All buildings have thermal mass, i.e., components with physical mass that acts as a thermal capacitor and changes temperature in proportion to the physical mass and its specific heat. However, most buildings are not operated to take advantage of this thermal mass. That is, they maintain a desired temperature setpoint, [T.sub.sp], throughout the building's operating hours and another [T.sub.sp] when the building is unoccupied (i.e., temperature setup and setback).

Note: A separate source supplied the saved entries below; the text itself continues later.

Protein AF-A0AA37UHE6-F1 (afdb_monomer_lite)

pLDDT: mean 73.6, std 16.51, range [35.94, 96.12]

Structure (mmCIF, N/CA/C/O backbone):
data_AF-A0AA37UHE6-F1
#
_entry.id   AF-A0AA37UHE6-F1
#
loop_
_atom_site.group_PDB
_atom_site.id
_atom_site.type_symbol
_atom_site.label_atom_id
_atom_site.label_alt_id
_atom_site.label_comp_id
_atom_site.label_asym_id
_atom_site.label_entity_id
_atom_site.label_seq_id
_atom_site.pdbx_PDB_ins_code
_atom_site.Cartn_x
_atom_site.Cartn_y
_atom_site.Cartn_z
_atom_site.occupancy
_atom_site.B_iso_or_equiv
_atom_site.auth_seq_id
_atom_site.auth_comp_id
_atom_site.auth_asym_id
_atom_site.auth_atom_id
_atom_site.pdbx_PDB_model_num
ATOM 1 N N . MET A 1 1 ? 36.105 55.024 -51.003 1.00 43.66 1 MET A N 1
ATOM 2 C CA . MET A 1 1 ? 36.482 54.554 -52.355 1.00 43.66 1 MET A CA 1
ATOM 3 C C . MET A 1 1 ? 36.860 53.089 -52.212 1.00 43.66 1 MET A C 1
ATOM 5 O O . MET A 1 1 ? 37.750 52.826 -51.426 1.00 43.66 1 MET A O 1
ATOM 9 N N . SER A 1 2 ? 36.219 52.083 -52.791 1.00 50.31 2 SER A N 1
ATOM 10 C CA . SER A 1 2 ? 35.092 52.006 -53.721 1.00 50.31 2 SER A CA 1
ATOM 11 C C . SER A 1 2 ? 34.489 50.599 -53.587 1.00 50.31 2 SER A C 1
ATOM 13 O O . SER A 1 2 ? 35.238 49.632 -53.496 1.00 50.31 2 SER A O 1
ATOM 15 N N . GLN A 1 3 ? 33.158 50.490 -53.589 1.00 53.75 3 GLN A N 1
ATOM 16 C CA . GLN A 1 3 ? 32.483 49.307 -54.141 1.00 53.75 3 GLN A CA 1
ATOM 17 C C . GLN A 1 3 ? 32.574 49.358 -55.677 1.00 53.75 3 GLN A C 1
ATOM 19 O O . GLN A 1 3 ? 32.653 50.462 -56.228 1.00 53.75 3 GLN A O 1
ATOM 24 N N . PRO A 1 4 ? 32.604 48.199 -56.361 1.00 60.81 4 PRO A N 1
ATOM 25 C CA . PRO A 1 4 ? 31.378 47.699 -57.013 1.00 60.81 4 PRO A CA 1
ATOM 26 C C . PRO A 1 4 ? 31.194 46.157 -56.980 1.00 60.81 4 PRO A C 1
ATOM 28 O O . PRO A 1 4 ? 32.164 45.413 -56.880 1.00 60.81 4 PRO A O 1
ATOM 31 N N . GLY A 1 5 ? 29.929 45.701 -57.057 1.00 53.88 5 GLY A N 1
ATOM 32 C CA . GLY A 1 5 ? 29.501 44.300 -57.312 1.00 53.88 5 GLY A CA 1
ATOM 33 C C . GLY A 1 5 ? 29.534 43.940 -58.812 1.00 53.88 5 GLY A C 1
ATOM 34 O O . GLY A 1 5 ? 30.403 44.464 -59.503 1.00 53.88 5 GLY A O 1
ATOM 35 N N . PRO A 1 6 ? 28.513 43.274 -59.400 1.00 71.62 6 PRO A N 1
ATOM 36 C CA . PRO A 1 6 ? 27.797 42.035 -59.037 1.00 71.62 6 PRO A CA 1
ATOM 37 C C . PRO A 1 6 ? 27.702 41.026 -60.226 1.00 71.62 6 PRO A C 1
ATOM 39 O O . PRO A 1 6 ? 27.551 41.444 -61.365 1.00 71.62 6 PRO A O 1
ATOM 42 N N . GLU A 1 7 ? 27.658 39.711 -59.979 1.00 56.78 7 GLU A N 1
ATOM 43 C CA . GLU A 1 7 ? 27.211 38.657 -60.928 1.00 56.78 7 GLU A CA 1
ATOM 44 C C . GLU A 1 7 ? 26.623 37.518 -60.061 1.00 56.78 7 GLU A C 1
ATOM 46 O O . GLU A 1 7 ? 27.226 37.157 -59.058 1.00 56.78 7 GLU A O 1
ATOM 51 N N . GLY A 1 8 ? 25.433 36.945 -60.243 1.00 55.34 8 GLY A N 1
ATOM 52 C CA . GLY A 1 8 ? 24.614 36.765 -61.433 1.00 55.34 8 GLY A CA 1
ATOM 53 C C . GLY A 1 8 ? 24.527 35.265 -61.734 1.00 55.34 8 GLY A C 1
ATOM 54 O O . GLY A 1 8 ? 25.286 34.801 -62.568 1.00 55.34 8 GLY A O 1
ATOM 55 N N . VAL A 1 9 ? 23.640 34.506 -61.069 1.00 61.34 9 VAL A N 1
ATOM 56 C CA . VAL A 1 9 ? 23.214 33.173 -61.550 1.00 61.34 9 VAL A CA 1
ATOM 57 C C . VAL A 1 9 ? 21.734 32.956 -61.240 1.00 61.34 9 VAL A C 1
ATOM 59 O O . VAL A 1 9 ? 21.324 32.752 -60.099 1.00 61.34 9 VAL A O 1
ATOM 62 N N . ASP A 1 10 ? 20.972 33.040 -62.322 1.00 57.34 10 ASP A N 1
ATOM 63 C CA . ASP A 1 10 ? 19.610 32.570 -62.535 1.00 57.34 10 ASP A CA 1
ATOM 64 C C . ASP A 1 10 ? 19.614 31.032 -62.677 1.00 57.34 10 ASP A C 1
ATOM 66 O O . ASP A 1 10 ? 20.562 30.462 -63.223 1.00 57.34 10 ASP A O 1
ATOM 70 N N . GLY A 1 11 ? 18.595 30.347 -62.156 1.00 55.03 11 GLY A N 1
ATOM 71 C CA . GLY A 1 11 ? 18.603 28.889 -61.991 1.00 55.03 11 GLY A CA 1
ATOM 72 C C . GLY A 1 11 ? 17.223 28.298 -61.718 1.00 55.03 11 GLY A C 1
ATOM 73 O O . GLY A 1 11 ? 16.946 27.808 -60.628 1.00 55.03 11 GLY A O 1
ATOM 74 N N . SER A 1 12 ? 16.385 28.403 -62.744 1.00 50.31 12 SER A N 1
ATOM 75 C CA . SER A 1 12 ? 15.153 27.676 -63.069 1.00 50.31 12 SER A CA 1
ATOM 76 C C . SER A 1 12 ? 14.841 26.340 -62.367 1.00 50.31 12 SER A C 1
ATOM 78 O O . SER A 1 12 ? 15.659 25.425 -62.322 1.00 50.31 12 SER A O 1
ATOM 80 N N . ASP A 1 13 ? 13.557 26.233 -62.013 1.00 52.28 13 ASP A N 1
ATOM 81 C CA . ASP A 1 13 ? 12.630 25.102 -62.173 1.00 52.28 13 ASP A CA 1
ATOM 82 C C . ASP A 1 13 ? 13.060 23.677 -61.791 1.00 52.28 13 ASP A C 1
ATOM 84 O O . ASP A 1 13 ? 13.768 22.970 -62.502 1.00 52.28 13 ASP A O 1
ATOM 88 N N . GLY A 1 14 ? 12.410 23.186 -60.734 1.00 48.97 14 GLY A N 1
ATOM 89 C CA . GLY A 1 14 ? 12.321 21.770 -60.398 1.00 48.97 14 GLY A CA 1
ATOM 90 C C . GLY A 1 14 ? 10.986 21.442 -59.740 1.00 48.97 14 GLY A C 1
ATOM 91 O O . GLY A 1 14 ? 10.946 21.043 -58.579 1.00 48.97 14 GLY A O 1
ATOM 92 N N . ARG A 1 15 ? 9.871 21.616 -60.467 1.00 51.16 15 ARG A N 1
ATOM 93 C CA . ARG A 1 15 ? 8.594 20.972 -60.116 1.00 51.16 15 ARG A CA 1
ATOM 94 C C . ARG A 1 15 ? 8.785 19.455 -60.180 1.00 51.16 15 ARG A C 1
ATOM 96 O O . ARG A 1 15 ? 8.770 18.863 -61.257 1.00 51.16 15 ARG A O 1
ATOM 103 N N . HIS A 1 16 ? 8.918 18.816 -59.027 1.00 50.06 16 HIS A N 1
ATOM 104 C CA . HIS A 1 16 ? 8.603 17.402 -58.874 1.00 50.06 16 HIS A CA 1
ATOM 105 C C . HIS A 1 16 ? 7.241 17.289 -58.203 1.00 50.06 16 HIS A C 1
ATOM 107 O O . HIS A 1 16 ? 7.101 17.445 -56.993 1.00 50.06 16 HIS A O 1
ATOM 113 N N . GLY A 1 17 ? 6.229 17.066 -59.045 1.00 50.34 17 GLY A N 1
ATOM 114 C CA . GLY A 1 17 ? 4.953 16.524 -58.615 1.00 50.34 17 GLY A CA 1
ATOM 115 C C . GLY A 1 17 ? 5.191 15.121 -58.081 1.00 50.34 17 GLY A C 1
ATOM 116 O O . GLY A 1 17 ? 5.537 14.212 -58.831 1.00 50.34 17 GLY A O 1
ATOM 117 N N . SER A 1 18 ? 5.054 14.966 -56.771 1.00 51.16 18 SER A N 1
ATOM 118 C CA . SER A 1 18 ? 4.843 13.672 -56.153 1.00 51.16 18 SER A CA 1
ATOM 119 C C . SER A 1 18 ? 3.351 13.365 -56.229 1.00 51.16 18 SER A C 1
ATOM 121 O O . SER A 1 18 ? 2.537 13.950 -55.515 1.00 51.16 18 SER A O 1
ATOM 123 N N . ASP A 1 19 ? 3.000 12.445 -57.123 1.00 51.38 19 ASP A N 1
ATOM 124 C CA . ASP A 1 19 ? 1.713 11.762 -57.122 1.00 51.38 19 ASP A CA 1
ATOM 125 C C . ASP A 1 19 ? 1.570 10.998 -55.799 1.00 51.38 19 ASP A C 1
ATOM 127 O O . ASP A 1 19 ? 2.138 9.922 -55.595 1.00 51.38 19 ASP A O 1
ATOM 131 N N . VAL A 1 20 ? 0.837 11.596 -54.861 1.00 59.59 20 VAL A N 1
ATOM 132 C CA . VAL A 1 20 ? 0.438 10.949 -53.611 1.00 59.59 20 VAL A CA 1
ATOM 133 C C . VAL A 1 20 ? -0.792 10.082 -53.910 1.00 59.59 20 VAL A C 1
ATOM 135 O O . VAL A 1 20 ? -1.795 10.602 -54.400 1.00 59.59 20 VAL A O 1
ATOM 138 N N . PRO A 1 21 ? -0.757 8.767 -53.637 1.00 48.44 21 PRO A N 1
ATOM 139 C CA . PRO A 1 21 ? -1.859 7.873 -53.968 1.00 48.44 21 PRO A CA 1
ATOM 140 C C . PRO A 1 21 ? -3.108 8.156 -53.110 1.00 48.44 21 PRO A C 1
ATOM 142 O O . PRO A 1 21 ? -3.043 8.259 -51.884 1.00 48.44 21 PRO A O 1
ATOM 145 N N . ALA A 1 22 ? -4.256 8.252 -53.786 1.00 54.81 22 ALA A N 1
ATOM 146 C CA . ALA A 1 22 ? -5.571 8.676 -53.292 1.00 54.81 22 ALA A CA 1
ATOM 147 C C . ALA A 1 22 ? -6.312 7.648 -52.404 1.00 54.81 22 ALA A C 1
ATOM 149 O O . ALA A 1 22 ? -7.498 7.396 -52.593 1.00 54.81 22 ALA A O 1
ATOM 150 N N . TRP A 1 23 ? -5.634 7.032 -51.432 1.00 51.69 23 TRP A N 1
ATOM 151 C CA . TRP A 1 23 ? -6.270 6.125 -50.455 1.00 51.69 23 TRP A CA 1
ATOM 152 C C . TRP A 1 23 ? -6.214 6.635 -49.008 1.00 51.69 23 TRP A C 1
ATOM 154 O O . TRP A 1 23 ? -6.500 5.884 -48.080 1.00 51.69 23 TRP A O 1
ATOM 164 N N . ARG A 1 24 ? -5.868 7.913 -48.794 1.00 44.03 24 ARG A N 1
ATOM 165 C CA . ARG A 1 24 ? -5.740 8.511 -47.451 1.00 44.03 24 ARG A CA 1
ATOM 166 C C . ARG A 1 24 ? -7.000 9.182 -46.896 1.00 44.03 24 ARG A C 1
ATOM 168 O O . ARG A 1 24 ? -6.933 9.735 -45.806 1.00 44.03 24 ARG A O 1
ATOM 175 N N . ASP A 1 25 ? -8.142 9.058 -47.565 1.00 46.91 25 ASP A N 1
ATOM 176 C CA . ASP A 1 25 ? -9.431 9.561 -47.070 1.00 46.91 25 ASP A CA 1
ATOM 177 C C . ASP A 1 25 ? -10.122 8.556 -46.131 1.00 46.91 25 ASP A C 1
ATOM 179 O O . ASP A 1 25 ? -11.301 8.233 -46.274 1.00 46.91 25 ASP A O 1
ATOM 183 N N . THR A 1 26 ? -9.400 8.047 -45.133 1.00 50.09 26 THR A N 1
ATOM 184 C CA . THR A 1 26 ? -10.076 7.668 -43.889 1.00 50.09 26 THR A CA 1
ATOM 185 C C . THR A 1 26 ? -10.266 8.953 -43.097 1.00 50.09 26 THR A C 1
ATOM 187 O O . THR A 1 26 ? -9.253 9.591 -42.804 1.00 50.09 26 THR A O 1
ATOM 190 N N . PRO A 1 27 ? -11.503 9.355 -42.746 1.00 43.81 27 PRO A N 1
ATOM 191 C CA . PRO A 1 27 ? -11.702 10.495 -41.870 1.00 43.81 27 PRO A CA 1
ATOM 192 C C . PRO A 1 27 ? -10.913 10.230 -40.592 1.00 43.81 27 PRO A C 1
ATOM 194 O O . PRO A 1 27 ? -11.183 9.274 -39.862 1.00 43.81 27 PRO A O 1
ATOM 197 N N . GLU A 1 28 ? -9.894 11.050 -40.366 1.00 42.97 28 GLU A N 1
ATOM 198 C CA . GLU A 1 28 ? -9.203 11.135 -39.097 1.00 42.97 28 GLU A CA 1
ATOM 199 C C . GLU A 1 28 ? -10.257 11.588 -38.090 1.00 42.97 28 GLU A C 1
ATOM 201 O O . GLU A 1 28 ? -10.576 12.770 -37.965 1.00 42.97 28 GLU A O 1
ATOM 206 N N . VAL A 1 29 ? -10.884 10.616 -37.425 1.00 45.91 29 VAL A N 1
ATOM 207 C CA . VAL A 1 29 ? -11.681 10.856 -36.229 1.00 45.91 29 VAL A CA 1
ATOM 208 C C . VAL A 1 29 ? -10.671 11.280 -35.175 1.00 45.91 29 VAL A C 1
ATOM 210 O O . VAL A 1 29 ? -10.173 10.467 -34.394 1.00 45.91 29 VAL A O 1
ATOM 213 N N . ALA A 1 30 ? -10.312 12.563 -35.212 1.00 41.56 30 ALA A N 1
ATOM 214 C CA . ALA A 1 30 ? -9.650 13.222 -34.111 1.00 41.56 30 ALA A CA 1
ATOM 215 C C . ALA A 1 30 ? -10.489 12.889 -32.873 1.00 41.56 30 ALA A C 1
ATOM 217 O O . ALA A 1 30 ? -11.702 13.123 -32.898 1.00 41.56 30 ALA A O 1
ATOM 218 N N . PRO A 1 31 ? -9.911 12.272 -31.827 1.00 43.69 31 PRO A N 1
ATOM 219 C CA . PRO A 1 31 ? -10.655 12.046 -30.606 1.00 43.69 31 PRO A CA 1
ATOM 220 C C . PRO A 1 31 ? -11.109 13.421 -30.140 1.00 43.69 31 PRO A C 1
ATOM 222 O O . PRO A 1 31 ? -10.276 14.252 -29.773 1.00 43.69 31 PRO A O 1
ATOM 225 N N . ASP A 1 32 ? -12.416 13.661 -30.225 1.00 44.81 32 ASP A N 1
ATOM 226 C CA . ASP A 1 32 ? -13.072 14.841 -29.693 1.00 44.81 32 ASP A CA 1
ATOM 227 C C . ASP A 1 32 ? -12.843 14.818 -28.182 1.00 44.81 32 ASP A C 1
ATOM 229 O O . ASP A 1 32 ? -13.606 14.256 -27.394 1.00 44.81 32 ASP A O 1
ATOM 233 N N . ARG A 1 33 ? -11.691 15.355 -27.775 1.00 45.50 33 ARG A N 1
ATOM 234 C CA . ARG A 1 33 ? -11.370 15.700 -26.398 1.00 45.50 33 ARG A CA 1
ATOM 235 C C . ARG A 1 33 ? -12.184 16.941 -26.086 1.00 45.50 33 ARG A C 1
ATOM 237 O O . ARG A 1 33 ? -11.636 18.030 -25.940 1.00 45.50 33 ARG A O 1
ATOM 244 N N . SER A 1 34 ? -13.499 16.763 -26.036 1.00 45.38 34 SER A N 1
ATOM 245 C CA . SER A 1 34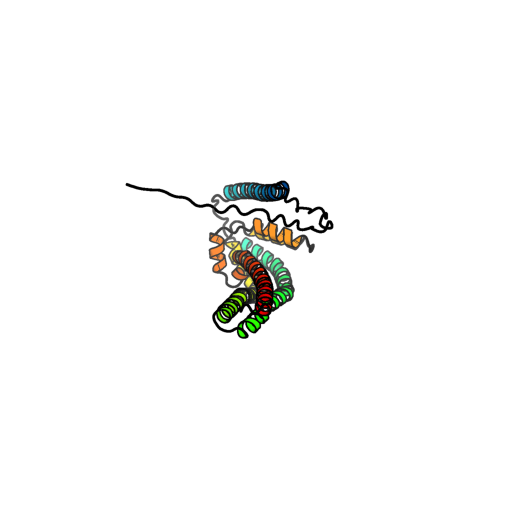 ? -14.413 17.819 -25.665 1.00 45.38 34 SER A CA 1
ATOM 246 C C . SER A 1 34 ? -14.005 18.307 -24.269 1.00 45.38 34 SER A C 1
ATOM 248 O O . SER A 1 34 ? -14.000 17.502 -23.326 1.00 45.38 34 SER A O 1
ATOM 250 N N . PRO A 1 35 ? -13.643 19.594 -24.101 1.00 49.81 35 PRO A N 1
ATOM 251 C CA . PRO A 1 35 ? -13.297 20.155 -22.794 1.00 49.81 35 PRO A CA 1
ATOM 252 C C . PRO A 1 35 ? -14.436 19.969 -21.779 1.00 49.81 35 PRO A C 1
ATOM 254 O O . PRO A 1 35 ? -14.180 19.853 -20.587 1.00 49.81 35 PRO A O 1
ATOM 257 N N . ALA A 1 36 ? -15.671 19.764 -22.253 1.00 50.91 36 ALA A N 1
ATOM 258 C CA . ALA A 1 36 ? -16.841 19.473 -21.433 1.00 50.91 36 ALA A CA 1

In contrast, a building precooling operational strategy cools the building prior to peak demand periods to reduce space cooling loads--and electric power demand--during peak demand periods. This strategy is analogous to chilled-water or ice-based thermal energy storage approaches (1) using the building's thermal mass to store "coolness" instead of chilled water or ice. As Braun (2) notes, the indoor temperature of a typical concrete construction building without air conditioning and external loads will rise approximately 1[degrees]F-2[degrees]F (0.6[degrees]C-1.1[degrees]C) per hour.

Thus, building precooling has the same goal as thermal energy storage: to reduce building electric costs by reducing peak electric demand and/or electricity consumption charges during peak electric demand periods.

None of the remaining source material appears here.